Mr Ang, can you explain the difference between rising in a parabolic path and parabolic trajectory?

Why isn't there air resistance acting on an object rising in a parabolic path?

johnlittlephysics said

at 5:42 pm on Apr 6, 2013

You are referring to WS 2.1 Exercise E.
Basically these two terms mean the same thing.
In Question 2 (e) and (f), air resistance was assumed negligible.
Otherwise, there should be force of air resistance opposite to its velocity at that instant, in (e) arrow point down slant towards left, and in (f), horizontal arrow towards left.

johnlittlephysics said

at 5:31 pm on Apr 6, 2013

Why two bodies (e.g. a box lying on flat ground) are in contact, they exert forces on each other. At the microscopic level, their molecules at the contact surface exert forces on each other.
E.g. the molecules of the ground repel the molecules of the box above it, so the molecules of the box (at its bottom) also repel the molecules of the ground. We describe the ground as pushing up on the box (exerting an upward normal contact force), otherwise, the box would fall vertically down!
Similarly the box is also pushing down on the ground. This is a pair of action-reaction forces (by Newton's 3rd law of motion). If the ground was replaced by a weighing scale, it would show a reading, due to the downward force from the box.

Tam Li June said

at 9:53 pm on Apr 8, 2013

Hi Mr Ang,


Is it true that the gravitational acceleration will always be negative, -10, when an object is going up and it is positive,10, when an object is coming down?

johnlittlephysics said

at 9:59 pm on Apr 8, 2013

1. The acceleration due to gravity (g) is caused by the weight (W) where W = mg. This is just like F = ma, where force F caused acceleration of a body of mass m).
2. Since W act downwards, the direction of acceleration g of a body is downwards (both are vectors in same direction).
Hence, a body moving (or falling) downwards will accelerate or move faster.
On the other hand, a body moving moving upwards will deceleration or slow down (since W and g are opposite to its motion).
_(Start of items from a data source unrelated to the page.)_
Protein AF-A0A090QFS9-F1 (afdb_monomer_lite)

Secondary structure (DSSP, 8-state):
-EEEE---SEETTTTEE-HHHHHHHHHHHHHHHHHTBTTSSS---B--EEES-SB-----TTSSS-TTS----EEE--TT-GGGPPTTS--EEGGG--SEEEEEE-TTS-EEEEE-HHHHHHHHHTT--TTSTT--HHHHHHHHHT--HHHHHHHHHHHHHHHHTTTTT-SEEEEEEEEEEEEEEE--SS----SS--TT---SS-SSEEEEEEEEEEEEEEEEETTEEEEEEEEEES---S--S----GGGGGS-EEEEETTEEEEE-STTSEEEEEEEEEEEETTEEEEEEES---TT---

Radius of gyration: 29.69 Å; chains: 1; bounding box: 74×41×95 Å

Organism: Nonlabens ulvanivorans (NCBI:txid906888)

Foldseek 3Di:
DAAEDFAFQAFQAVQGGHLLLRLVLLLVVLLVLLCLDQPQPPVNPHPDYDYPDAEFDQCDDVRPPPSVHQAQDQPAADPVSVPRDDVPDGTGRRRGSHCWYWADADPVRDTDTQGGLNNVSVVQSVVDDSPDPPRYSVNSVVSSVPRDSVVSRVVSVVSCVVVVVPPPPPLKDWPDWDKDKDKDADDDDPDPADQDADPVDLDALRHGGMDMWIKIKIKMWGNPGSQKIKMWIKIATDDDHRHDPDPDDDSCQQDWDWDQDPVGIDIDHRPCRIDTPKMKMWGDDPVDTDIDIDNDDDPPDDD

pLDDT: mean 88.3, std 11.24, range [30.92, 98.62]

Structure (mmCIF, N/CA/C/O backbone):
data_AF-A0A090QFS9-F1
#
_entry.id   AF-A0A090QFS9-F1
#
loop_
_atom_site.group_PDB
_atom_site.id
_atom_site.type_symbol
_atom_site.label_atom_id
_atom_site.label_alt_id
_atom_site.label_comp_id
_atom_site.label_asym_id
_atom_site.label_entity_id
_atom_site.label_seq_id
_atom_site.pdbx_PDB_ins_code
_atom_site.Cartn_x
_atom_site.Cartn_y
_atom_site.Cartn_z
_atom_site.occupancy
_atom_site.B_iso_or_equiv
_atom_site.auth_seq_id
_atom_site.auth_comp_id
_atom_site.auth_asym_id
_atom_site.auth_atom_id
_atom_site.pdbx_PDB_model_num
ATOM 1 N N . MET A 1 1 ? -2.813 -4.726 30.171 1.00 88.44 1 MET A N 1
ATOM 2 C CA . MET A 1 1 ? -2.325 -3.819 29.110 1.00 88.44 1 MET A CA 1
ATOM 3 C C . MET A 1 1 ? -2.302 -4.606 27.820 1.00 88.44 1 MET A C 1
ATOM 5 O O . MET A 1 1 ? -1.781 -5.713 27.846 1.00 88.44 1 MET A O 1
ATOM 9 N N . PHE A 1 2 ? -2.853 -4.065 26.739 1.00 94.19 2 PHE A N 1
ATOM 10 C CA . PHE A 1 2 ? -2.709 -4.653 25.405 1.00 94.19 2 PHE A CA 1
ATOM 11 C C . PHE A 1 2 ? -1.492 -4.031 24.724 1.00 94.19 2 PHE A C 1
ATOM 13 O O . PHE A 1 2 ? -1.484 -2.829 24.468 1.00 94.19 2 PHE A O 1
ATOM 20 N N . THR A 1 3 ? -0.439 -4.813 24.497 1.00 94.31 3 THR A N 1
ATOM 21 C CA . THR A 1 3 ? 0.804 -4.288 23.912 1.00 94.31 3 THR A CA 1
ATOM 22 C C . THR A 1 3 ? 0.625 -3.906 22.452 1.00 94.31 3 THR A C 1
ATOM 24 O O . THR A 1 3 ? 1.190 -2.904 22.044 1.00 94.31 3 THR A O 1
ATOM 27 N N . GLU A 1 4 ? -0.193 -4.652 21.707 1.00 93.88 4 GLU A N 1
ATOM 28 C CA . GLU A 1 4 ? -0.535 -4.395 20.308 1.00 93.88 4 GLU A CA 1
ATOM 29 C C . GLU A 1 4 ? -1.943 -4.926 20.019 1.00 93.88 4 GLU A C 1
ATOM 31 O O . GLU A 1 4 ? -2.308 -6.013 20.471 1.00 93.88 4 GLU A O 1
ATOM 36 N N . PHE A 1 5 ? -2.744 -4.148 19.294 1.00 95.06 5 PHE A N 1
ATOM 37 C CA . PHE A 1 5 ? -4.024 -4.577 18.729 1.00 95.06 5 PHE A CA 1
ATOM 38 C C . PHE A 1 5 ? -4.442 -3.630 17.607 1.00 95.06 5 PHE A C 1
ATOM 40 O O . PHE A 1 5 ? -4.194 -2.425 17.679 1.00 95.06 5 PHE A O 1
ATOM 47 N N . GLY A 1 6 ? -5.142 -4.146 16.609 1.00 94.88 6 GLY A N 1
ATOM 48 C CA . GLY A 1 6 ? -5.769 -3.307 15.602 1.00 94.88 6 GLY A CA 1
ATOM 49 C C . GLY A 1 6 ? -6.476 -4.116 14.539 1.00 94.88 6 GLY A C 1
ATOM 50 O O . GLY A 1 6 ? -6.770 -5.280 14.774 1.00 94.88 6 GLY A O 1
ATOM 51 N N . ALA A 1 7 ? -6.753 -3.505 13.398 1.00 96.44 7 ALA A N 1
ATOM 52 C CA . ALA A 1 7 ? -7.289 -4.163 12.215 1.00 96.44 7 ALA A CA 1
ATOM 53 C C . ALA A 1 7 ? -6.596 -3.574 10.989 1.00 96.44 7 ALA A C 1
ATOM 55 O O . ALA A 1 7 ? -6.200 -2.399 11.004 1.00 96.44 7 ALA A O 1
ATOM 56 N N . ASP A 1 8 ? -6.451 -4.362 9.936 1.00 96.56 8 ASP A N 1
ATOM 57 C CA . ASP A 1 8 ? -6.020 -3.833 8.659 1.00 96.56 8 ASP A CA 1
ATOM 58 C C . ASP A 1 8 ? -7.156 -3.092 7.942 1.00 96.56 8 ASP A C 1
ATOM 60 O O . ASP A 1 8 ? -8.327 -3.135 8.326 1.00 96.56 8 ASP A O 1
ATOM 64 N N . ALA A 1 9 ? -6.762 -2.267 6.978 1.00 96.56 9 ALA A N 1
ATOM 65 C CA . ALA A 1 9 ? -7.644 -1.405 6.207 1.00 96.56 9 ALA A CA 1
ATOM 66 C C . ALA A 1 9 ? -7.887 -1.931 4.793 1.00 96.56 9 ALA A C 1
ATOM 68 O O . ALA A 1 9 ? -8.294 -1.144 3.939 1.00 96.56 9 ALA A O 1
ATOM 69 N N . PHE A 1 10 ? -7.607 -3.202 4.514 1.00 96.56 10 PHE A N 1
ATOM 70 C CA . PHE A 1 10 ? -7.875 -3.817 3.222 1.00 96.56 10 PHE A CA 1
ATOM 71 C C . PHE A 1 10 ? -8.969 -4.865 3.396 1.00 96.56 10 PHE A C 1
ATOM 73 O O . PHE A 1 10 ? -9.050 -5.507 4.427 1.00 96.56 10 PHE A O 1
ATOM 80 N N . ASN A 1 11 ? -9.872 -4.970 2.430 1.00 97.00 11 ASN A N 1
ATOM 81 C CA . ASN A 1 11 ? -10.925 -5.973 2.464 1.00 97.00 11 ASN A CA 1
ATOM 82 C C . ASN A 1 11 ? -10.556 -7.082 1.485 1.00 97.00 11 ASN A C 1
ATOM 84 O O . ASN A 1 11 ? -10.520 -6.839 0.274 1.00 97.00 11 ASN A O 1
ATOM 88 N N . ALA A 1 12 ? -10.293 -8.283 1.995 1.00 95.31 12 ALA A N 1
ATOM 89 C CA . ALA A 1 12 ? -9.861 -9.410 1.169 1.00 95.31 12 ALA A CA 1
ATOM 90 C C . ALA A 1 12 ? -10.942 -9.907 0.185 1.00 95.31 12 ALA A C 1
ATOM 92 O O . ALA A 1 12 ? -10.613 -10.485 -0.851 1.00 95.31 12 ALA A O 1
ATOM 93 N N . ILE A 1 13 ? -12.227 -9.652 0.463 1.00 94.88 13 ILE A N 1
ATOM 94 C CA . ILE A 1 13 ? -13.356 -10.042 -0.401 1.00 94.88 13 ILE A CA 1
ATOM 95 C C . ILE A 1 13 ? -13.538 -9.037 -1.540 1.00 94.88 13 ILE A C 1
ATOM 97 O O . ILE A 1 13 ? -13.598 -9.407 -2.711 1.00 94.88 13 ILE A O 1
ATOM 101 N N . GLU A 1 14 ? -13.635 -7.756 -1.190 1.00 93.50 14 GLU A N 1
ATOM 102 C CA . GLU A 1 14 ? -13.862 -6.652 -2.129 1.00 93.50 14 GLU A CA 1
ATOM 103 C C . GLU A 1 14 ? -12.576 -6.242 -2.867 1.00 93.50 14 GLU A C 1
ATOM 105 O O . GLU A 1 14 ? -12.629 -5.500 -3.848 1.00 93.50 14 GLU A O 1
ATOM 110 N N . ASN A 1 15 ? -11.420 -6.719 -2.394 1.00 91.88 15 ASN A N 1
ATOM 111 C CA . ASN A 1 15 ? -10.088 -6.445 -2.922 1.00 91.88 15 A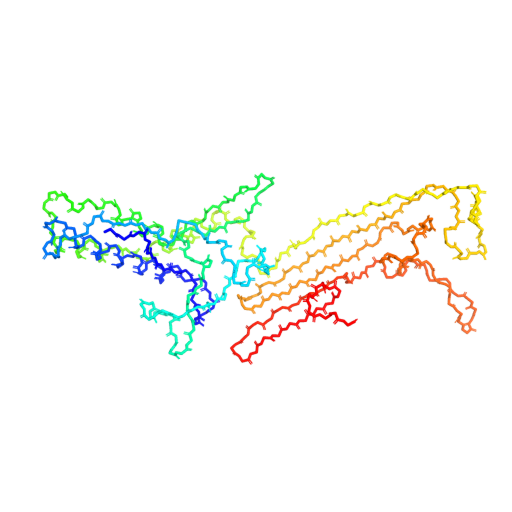SN A CA 1
ATOM 112 C C . ASN A 1 15 ? -9.803 -4.938 -3.073 1.00 91.88 15 ASN A C 1
ATOM 114 O O . ASN A 1 15 ? -9.354 -4.452 -4.117 1.00 91.88 15 ASN A O 1
ATOM 118 N N . GLN A 1 16 ? -10.110 -4.182 -2.020 1.00 93.12 16 GLN A N 1
ATOM 119 C CA . GLN A 1 16 ? -9.923 -2.734 -1.968 1.00 93.12 16 GLN A CA 1
ATOM 120 C C . GLN A 1 16 ? -9.762 -2.234 -0.529 1.00 93.12 16 GLN A C 1
ATOM 122 O O . GLN A 1 16 ? -10.114 -2.917 0.429 1.00 93.12 16 GLN A O 1
ATOM 127 N N . GLU A 1 17 ? -9.272 -1.001 -0.384 1.00 94.12 17 GLU A N 1
ATOM 128 C CA . GLU A 1 17 ? -9.158 -0.337 0.916 1.00 94.12 17 GLU A CA 1
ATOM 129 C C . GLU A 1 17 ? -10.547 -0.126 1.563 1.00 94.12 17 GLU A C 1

3. Whether the sign of the acceleration a is positive or negative depends on the "sign convention" you choose.
a. If you choose upwards is positive, acceleration due to gravity a = -10 m/s^2 (since a is directed downwards, opposite to your positive sign convention).
b. Similarly, if you choose downwards is positive, acceleration due to gravity a = +10 m/s^2 (since a is directed downwards!)
- the sign would be important when applying the equations of motion, or for velocity-time graph.

johnlittlephysics said

at 9:16 pm on Apr 15, 2013

From Li June: May I know what is thrust? When does it exist? For up thrust, I understand that it is an a upward force exerted by a fluid on an object in the fluid that opposes the object's weight, but I am not sure about upthrust. Is it the a force present when an object is moving?

johnlittlephysics said

at 9:20 pm on Apr 15, 2013

Upthrust is a single word: an upward force acting on an object when it is immersed (partially or fully) in a liquid , regards of whether it is at rest or moving.
Note: This force is present when an object is in a gas (e.g. air), however this is normally neglected because it is a very small force due to the low density of gas.

johnlittlephysics said

at 9:23 pm on Apr 15, 2013

Thrust is usually used to label a force exerted on a machine or vehicle (e.g. a plane, spacecraft or a rocket) to propel it in a direction in which it is supposed to move.

Pang Seok Mun said

at 5:20 pm on Apr 17, 2013

Hi Mr Ang! Is weight and normal contact force acting on an object a pair of action reaction forces?

johnlittlephysics said

at 10:20 pm on Apr 17, 2013

You can refer to WS2.4 on Newton's 3rd law. A pair of action-reaction forces must be of same type of forces.
In AS2.1 when u describe a force by A on B, and the force by B on A, these represent such a pair of forces.
E.g. of a pair of action-reaction forces:
1. Weight of stone (or gravitational force by Earth on stone)
2. Gravitational force on stone by Earth

johnlittlephysics said

at 1:39 pm on Apr 21, 2013

312 Yu Kee:
1. free body diagrams, we rarely have to label up thrust or air resistance right? Then in which cases do we need to include them?
2. Does the weight an object affect the amount of friction acting on it? I mean basically do they have any relation? I'm not sure because they're both acting in different directions, but they still seem to be related.

johnlittlephysics said

at 1:40 pm on Apr 21, 2013

1. Upthrust: body is placed in a liquid; direction is upwards
Air resistance: body moves through air, when air resistance is not neglected; direction is opposite to velocity of body
2. The greater the weight, the larger the normal contact force between the body & the surface,
the larger the maximum friction that can act horizontally by the surface on the body.

johnlittlephysics said

at 10:02 pm on Jul 22, 2013

302 Li June: May I check when does friction exist? Why does it not exist in the case of AS 2.1 4b) between the man and the plank?

johnlittlephysics said

at 10:05 pm on Jul 22, 2013

1. Does friction exist in a system?
Friction can exist between any 2 surfaces (of any states of matter) in contact. E.g. it can exist between the man and the plank in AS2.1 Q4.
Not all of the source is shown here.